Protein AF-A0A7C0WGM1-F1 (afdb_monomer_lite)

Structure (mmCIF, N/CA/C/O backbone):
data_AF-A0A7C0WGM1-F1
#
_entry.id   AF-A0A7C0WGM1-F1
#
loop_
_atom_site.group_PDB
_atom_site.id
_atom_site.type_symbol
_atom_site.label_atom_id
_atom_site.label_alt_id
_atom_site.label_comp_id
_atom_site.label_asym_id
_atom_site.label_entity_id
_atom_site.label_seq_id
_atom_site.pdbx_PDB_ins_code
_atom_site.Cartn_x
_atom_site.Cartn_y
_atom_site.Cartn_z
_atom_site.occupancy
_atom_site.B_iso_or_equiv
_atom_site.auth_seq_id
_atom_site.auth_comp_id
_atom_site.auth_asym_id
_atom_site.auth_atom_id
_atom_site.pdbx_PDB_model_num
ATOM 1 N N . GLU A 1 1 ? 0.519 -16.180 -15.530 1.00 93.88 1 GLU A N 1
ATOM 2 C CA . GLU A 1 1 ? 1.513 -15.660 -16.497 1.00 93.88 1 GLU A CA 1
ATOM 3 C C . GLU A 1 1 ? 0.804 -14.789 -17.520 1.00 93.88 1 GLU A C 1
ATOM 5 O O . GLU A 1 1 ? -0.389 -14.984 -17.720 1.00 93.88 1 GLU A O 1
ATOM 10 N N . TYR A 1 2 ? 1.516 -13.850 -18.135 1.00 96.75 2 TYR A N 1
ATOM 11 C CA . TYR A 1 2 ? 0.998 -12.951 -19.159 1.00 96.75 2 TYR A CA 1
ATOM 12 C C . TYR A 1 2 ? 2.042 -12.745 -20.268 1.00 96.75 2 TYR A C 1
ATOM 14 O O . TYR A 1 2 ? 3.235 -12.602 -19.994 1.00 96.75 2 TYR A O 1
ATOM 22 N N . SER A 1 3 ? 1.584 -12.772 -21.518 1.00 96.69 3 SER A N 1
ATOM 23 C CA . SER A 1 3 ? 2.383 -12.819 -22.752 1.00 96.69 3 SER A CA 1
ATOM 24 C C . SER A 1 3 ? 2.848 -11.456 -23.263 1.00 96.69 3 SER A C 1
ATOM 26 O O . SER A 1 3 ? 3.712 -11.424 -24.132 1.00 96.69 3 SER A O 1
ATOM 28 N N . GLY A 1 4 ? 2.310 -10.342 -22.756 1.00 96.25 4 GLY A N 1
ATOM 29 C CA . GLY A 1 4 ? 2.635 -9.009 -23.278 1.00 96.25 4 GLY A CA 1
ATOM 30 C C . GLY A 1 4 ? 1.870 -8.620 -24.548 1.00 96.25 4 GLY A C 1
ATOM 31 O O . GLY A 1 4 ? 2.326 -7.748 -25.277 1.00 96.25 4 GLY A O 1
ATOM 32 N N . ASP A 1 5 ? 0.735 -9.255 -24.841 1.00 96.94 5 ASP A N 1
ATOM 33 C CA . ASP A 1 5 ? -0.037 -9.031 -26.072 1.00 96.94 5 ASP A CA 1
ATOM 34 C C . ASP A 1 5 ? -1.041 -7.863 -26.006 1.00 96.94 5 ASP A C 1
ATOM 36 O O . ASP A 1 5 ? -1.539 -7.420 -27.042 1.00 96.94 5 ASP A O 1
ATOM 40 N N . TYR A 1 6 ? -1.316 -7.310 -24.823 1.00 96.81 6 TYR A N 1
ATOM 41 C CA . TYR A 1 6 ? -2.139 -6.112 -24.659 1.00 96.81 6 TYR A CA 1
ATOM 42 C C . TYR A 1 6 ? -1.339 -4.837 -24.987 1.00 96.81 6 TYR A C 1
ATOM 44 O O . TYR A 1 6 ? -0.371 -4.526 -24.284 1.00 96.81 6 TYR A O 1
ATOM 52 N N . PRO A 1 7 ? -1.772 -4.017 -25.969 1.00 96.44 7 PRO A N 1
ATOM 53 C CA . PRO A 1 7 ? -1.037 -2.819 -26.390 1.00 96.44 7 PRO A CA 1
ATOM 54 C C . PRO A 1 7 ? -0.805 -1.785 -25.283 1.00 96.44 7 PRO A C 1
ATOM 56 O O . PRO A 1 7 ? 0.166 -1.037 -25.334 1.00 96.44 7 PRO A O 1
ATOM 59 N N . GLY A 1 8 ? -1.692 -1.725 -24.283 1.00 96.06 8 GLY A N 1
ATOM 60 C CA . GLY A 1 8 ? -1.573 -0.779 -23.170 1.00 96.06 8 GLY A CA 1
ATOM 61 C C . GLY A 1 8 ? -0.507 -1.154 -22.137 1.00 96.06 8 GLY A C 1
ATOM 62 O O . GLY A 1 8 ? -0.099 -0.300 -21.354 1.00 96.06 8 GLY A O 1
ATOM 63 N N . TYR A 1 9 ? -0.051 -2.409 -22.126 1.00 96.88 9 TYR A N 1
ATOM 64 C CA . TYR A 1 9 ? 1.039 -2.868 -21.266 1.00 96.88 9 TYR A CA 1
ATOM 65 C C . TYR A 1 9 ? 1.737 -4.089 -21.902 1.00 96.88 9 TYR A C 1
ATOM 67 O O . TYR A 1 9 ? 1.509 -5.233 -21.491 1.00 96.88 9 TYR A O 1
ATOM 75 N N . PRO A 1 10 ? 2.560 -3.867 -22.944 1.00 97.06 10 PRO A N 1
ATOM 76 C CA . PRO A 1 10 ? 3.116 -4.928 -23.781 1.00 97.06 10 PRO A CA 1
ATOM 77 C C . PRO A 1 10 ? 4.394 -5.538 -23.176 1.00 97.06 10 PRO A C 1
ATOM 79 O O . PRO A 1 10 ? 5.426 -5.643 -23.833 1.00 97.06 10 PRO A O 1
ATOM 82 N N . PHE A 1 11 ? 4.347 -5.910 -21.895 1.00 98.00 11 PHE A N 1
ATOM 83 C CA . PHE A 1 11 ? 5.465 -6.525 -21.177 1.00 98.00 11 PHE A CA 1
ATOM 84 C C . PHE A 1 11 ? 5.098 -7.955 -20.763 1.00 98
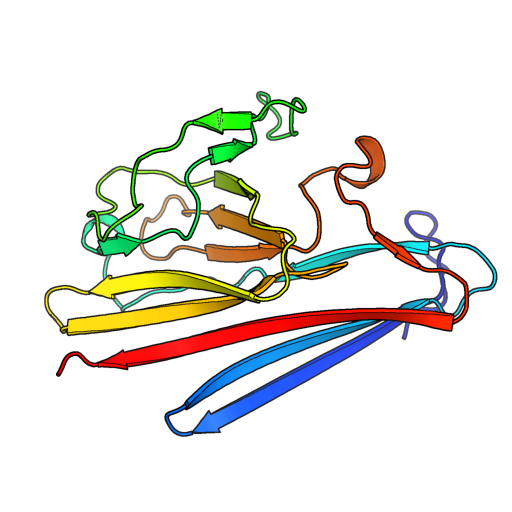.00 11 PHE A C 1
ATOM 86 O O . PHE A 1 11 ? 4.146 -8.128 -20.000 1.00 98.00 11 PHE A O 1
ATOM 93 N N . PRO A 1 12 ? 5.821 -8.992 -21.219 1.00 98.38 12 PRO A N 1
ATOM 94 C CA . PRO A 1 12 ? 5.621 -10.346 -20.717 1.00 98.38 12 PRO A CA 1
ATOM 95 C C . PRO A 1 12 ? 6.036 -10.447 -19.242 1.00 98.38 12 PRO A C 1
ATOM 97 O O . PRO A 1 12 ? 7.166 -10.106 -18.879 1.00 98.38 12 PRO A O 1
ATOM 100 N N . PHE A 1 13 ? 5.160 -10.964 -18.380 1.00 98.50 13 PHE A N 1
ATOM 101 C CA . PHE A 1 13 ? 5.457 -11.117 -16.954 1.00 98.50 13 PHE A CA 1
ATOM 102 C C . PHE A 1 13 ? 4.771 -12.320 -16.311 1.00 98.50 13 PHE A C 1
ATOM 104 O O . PHE A 1 13 ? 3.852 -12.945 -16.843 1.00 98.50 13 PHE A O 1
ATOM 111 N N . GLU A 1 14 ? 5.222 -12.649 -15.111 1.00 98.56 14 GLU A N 1
ATOM 112 C CA . GLU A 1 14 ? 4.571 -13.603 -14.222 1.00 98.56 14 GLU A CA 1
ATOM 113 C C . GLU A 1 14 ? 4.261 -12.917 -12.896 1.00 98.56 14 GLU A C 1
ATOM 115 O O . GLU A 1 14 ? 5.118 -12.231 -12.347 1.00 98.56 14 GLU A O 1
ATOM 120 N N . VAL A 1 15 ? 3.038 -13.103 -12.398 1.00 98.31 15 VAL A N 1
ATOM 121 C CA . VAL A 1 15 ? 2.648 -12.725 -11.038 1.00 98.31 15 VAL A CA 1
ATOM 122 C C . VAL A 1 15 ? 2.382 -14.002 -10.266 1.00 98.31 15 VAL A C 1
ATOM 124 O O . VAL A 1 15 ? 1.647 -14.874 -10.736 1.00 98.31 15 VAL A O 1
ATOM 127 N N . ARG A 1 16 ? 2.958 -14.085 -9.073 1.00 98.50 16 ARG A N 1
ATOM 128 C CA . ARG A 1 16 ? 2.701 -15.132 -8.095 1.00 98.50 16 ARG A CA 1
ATOM 129 C C . ARG A 1 16 ? 2.186 -14.485 -6.821 1.00 98.50 16 ARG A C 1
ATOM 131 O O . ARG A 1 16 ? 2.812 -13.576 -6.285 1.00 98.50 16 ARG A O 1
ATOM 138 N N . LEU A 1 17 ? 1.048 -14.979 -6.354 1.00 98.06 17 LEU A N 1
ATOM 139 C CA . LEU A 1 17 ? 0.418 -14.550 -5.116 1.00 98.06 17 LEU A CA 1
ATOM 140 C C . LEU A 1 17 ? 0.513 -15.697 -4.119 1.00 98.06 17 LEU A C 1
ATOM 142 O O . LEU A 1 17 ? 0.123 -16.822 -4.435 1.00 98.06 17 LEU A O 1
ATOM 146 N N . GLU A 1 18 ? 1.035 -15.421 -2.932 1.00 98.31 18 GLU A N 1
ATOM 147 C CA . GLU A 1 18 ? 1.091 -16.393 -1.847 1.00 98.31 18 GLU A CA 1
ATOM 148 C C . GLU A 1 18 ? 0.260 -15.892 -0.673 1.00 98.31 18 GLU A C 1
ATOM 150 O O . GLU A 1 18 ? 0.463 -14.790 -0.161 1.00 98.31 18 GLU A O 1
ATOM 155 N N . PHE A 1 19 ? -0.677 -16.734 -0.248 1.00 96.69 19 PHE A N 1
ATOM 156 C CA . PHE A 1 19 ? -1.572 -16.482 0.868 1.00 96.69 19 PHE A CA 1
ATOM 157 C C . PHE A 1 19 ? -1.275 -17.501 1.957 1.00 96.69 19 PHE A C 1
ATOM 159 O O . PHE A 1 19 ? -1.314 -18.706 1.707 1.00 96.69 19 PHE A O 1
ATOM 166 N N . SER A 1 20 ? -0.971 -17.032 3.162 1.00 97.25 20 SER A N 1
ATOM 167 C CA . SER A 1 20 ? -0.698 -17.904 4.305 1.00 97.25 20 SER A CA 1
ATOM 168 C C . SER A 1 20 ? -1.554 -17.501 5.494 1.00 97.25 20 SER A C 1
ATOM 170 O O . SER A 1 20 ? -1.529 -16.350 5.924 1.00 97.25 20 SER A O 1
ATOM 172 N N . LEU A 1 21 ? -2.304 -18.460 6.038 1.00 95.62 21 LEU A N 1
ATOM 173 C CA . LEU A 1 21 ? -3.053 -18.290 7.279 1.00 95.62 21 LEU A CA 1
ATOM 174 C C . LEU A 1 21 ? -2.288 -18.963 8.416 1.00 95.62 21 LEU A C 1
ATOM 176 O O . LEU A 1 21 ? -2.087 -20.176 8.414 1.00 95.62 21 LEU A O 1
ATOM 180 N N . HIS A 1 22 ? -1.873 -18.178 9.401 1.00 89.19 22 HIS A N 1
ATOM 181 C CA . HIS A 1 22 ? -1.019 -18.632 10.491 1.00 89.19 22 HIS A CA 1
ATOM 182 C C . HIS A 1 22 ? -1.814 -18.835 11.787 1.00 89.19 22 HIS A C 1
ATOM 184 O O . HIS A 1 22 ? -1.402 -18.360 12.840 1.00 89.19 22 HIS A O 1
ATOM 190 N N . GLY A 1 23 ? -2.967 -19.510 11.740 1.00 83.75 23 GLY A N 1
ATOM 191 C CA . GLY A 1 23 ? -3.824 -19.699 12.920 1.00 83.75 23 GLY A CA 1
ATOM 192 C C . GLY A 1 23 ? -4.091 -18.374 13.653 1.00 83.75 23 GLY A C 1
ATOM 193 O O . GLY A 1 23 ? -4.532 -17.404 13.043 1.00 83.75 23 GLY A O 1
ATOM 194 N N . GLN A 1 24 ? -3.757 -18.304 14.945 1.00 77.94 24 GLN A N 1
ATOM 195 C CA . GLN A 1 24 ? -3.893 -17.082 15.758 1.00 77.94 24 GLN A CA 1
ATOM 196 C C . GLN A 1 24 ? -2.909 -15.952 15.383 1.00 77.94 24 GLN A C 1
ATOM 198 O O . GLN A 1 24 ? -3.068 -14.820 15.833 1.00 77.94 24 GLN A O 1
ATOM 203 N N . ASN A 1 25 ? -1.890 -16.224 14.563 1.00 71.06 25 ASN A N 1
ATOM 204 C CA . ASN A 1 25 ? -0.839 -15.261 14.216 1.00 71.06 25 ASN A CA 1
ATOM 205 C C . ASN A 1 25 ? -1.193 -14.349 13.031 1.00 71.06 25 ASN A C 1
ATOM 207 O O . ASN A 1 25 ? -0.406 -13.460 12.709 1.00 71.06 25 ASN A O 1
ATOM 211 N N . GLY A 1 26 ? -2.370 -14.526 12.425 1.00 91.69 26 GLY A N 1
ATOM 212 C CA . GLY A 1 26 ? -2.881 -13.661 11.365 1.00 91.69 26 GLY A CA 1
ATOM 213 C C . GLY A 1 26 ? -2.686 -14.220 9.956 1.00 91.69 26 GLY A C 1
ATOM 214 O O . GLY A 1 26 ? -2.508 -15.421 9.751 1.00 91.69 26 GLY A O 1
ATOM 215 N N . PHE A 1 27 ? -2.763 -13.327 8.979 1.00 96.19 27 PHE A N 1
ATOM 216 C CA . PHE A 1 27 ? -2.730 -13.607 7.551 1.00 96.19 27 PHE A CA 1
ATOM 217 C C . PHE A 1 27 ? -1.551 -12.882 6.905 1.00 96.19 27 PHE A C 1
ATOM 219 O O . PHE A 1 27 ? -1.333 -11.703 7.178 1.00 96.19 27 PHE A O 1
ATOM 226 N N . THR A 1 28 ? -0.829 -13.573 6.029 1.00 97.44 28 THR A N 1
ATOM 227 C CA . THR A 1 28 ? 0.265 -13.016 5.230 1.00 97.44 28 THR A CA 1
ATOM 228 C C . THR A 1 28 ? -0.103 -13.079 3.755 1.00 97.44 28 THR A C 1
ATOM 230 O O . THR A 1 28 ? -0.571 -14.113 3.270 1.00 97.44 28 THR A O 1
ATOM 233 N N . PHE A 1 29 ? 0.156 -11.981 3.053 1.00 97.75 29 PHE A N 1
ATOM 234 C CA . PHE A 1 29 ? 0.006 -11.839 1.616 1.00 97.75 29 PHE A CA 1
ATOM 235 C C . PHE A 1 29 ? 1.332 -11.396 1.000 1.00 97.75 29 PHE A C 1
ATOM 237 O O . PHE A 1 29 ? 1.932 -10.399 1.412 1.00 97.75 29 PHE A O 1
ATOM 244 N N . ILE A 1 30 ? 1.802 -12.160 0.020 1.00 98.44 30 ILE A N 1
ATOM 245 C CA . ILE A 1 30 ? 3.022 -11.868 -0.726 1.00 98.44 30 ILE A CA 1
ATOM 246 C C . ILE A 1 30 ? 2.671 -11.790 -2.204 1.00 98.44 30 ILE A C 1
ATOM 248 O O . ILE A 1 30 ? 2.109 -12.738 -2.756 1.00 98.44 30 ILE A O 1
ATOM 252 N N . THR A 1 31 ? 3.100 -10.707 -2.844 1.00 98.56 31 THR A N 1
ATOM 253 C CA . THR A 1 31 ? 3.109 -10.586 -4.301 1.00 98.56 31 THR A CA 1
ATOM 254 C C . THR A 1 31 ? 4.541 -10.686 -4.803 1.00 98.56 31 THR A C 1
ATOM 256 O O . THR A 1 31 ? 5.428 -9.953 -4.355 1.00 98.56 31 THR A O 1
ATOM 259 N N . GLU A 1 32 ? 4.775 -11.572 -5.767 1.00 98.62 32 GLU A N 1
ATOM 260 C CA . GLU A 1 32 ? 5.987 -11.591 -6.577 1.00 98.62 32 GLU A CA 1
ATOM 261 C C . GLU A 1 32 ? 5.635 -11.300 -8.038 1.00 98.62 32 GLU A C 1
ATOM 263 O O . GLU A 1 32 ? 4.757 -11.948 -8.604 1.00 98.62 32 GLU A O 1
ATOM 268 N N . VAL A 1 33 ? 6.334 -10.346 -8.654 1.00 98.69 33 VAL A N 1
ATOM 269 C CA . VAL A 1 33 ? 6.211 -10.033 -10.083 1.00 98.69 33 VAL A CA 1
ATOM 270 C C . VAL A 1 33 ? 7.563 -10.229 -10.747 1.00 98.69 33 VAL A C 1
ATOM 272 O O . VAL A 1 33 ? 8.544 -9.606 -10.342 1.00 98.69 33 VAL A O 1
ATOM 275 N N . LYS A 1 34 ? 7.627 -11.079 -11.772 1.00 98.69 34 LYS A N 1
ATOM 276 C CA . LYS A 1 34 ? 8.837 -11.363 -12.548 1.00 98.69 34 LYS A CA 1
ATOM 277 C C . LYS A 1 34 ? 8.706 -10.809 -13.959 1.00 98.69 34 LYS A C 1
ATOM 279 O O . LYS A 1 34 ? 7.766 -11.165 -14.667 1.00 98.69 34 LYS A O 1
ATOM 284 N N . ASN A 1 35 ? 9.696 -10.037 -14.396 1.00 98.75 35 ASN A N 1
ATOM 285 C CA . ASN A 1 35 ? 9.837 -9.692 -15.806 1.00 98.75 35 ASN A CA 1
ATOM 286 C C . ASN A 1 35 ? 10.285 -10.931 -16.600 1.00 98.75 35 ASN A C 1
ATOM 288 O O . ASN A 1 35 ? 11.342 -11.507 -16.323 1.00 98.75 35 ASN A O 1
ATOM 292 N N . ARG A 1 36 ? 9.469 -11.363 -17.565 1.00 98.50 36 ARG A N 1
ATOM 293 C CA . ARG A 1 36 ? 9.758 -12.505 -18.445 1.00 98.50 36 ARG A CA 1
ATOM 294 C C . ARG A 1 36 ? 10.130 -12.093 -19.868 1.00 98.50 36 ARG A C 1
ATOM 296 O O . ARG A 1 36 ? 10.435 -12.974 -20.667 1.00 98.50 36 ARG A O 1
ATOM 303 N N . GLY A 1 37 ? 10.079 -10.802 -20.175 1.00 98.00 37 GLY A N 1
ATOM 304 C CA . GLY A 1 37 ? 10.499 -10.257 -21.455 1.00 98.00 37 GLY A CA 1
ATOM 305 C C . GLY A 1 37 ? 12.005 -10.020 -21.536 1.00 98.00 37 GLY A C 1
ATOM 306 O O . GLY A 1 37 ? 12.771 -10.372 -20.637 1.00 98.00 37 GLY A O 1
ATOM 307 N N . GLU A 1 38 ? 12.402 -9.386 -22.636 1.00 97.81 38 GLU A N 1
ATOM 308 C CA . GLU A 1 38 ? 13.794 -9.046 -22.962 1.00 97.81 38 GLU A CA 1
ATOM 309 C C . GLU A 1 38 ? 14.115 -7.559 -22.725 1.00 97.81 38 GLU A C 1
ATOM 311 O O . GLU A 1 38 ? 15.276 -7.165 -22.743 1.00 97.81 38 GLU A O 1
ATOM 316 N N . GLU A 1 39 ? 13.098 -6.751 -22.419 1.00 97.94 39 GLU A N 1
ATOM 317 C CA . GLU A 1 39 ? 13.202 -5.312 -22.162 1.00 97.94 39 GLU A CA 1
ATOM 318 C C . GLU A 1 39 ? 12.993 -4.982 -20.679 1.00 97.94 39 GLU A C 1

■ **INSTRUCTIONS TO FOLLOW**: Please reply with an exact copy of the lines above, starting at the first and ending at the line that holds "ATOM 3 C C .".

■ **SOLUTION TO THE PROBLEM**:
Protein AF-A0A7C0WGM1-F1 (afdb_monomer_lite)

Structure (mmCIF, N/CA/C/O backbone):
data_AF-A0A7C0WGM1-F1
#
_entry.id   AF-A0A7C0WGM1-F1
#
loop_
_atom_site.group_PDB
_atom_site.id
_atom_site.type_symbol
_atom_site.label_atom_id
_atom_site.label_alt_id
_atom_site.label_comp_id
_atom_site.label_asym_id
_atom_site.label_entity_id
_atom_site.label_seq_id
_atom_site.pdbx_PDB_ins_code
_atom_site.Cartn_x
_atom_site.Cartn_y
_atom_site.Cartn_z
_atom_site.occupancy
_atom_site.B_iso_or_equiv
_atom_site.auth_seq_id
_atom_site.auth_comp_id
_atom_site.auth_asym_id
_atom_site.auth_atom_id
_atom_site.pdbx_PDB_model_num
ATOM 1 N N . GLU A 1 1 ? 0.519 -16.180 -15.530 1.00 93.88 1 GLU A N 1
ATOM 2 C CA . GLU A 1 1 ? 1.513 -15.660 -16.497 1.00 93.88 1 GLU A CA 1
ATOM 3 C C . GLU A 1 1 ? 0.804 -14.789 -17.520 1.00 93.88 1 GLU A C 1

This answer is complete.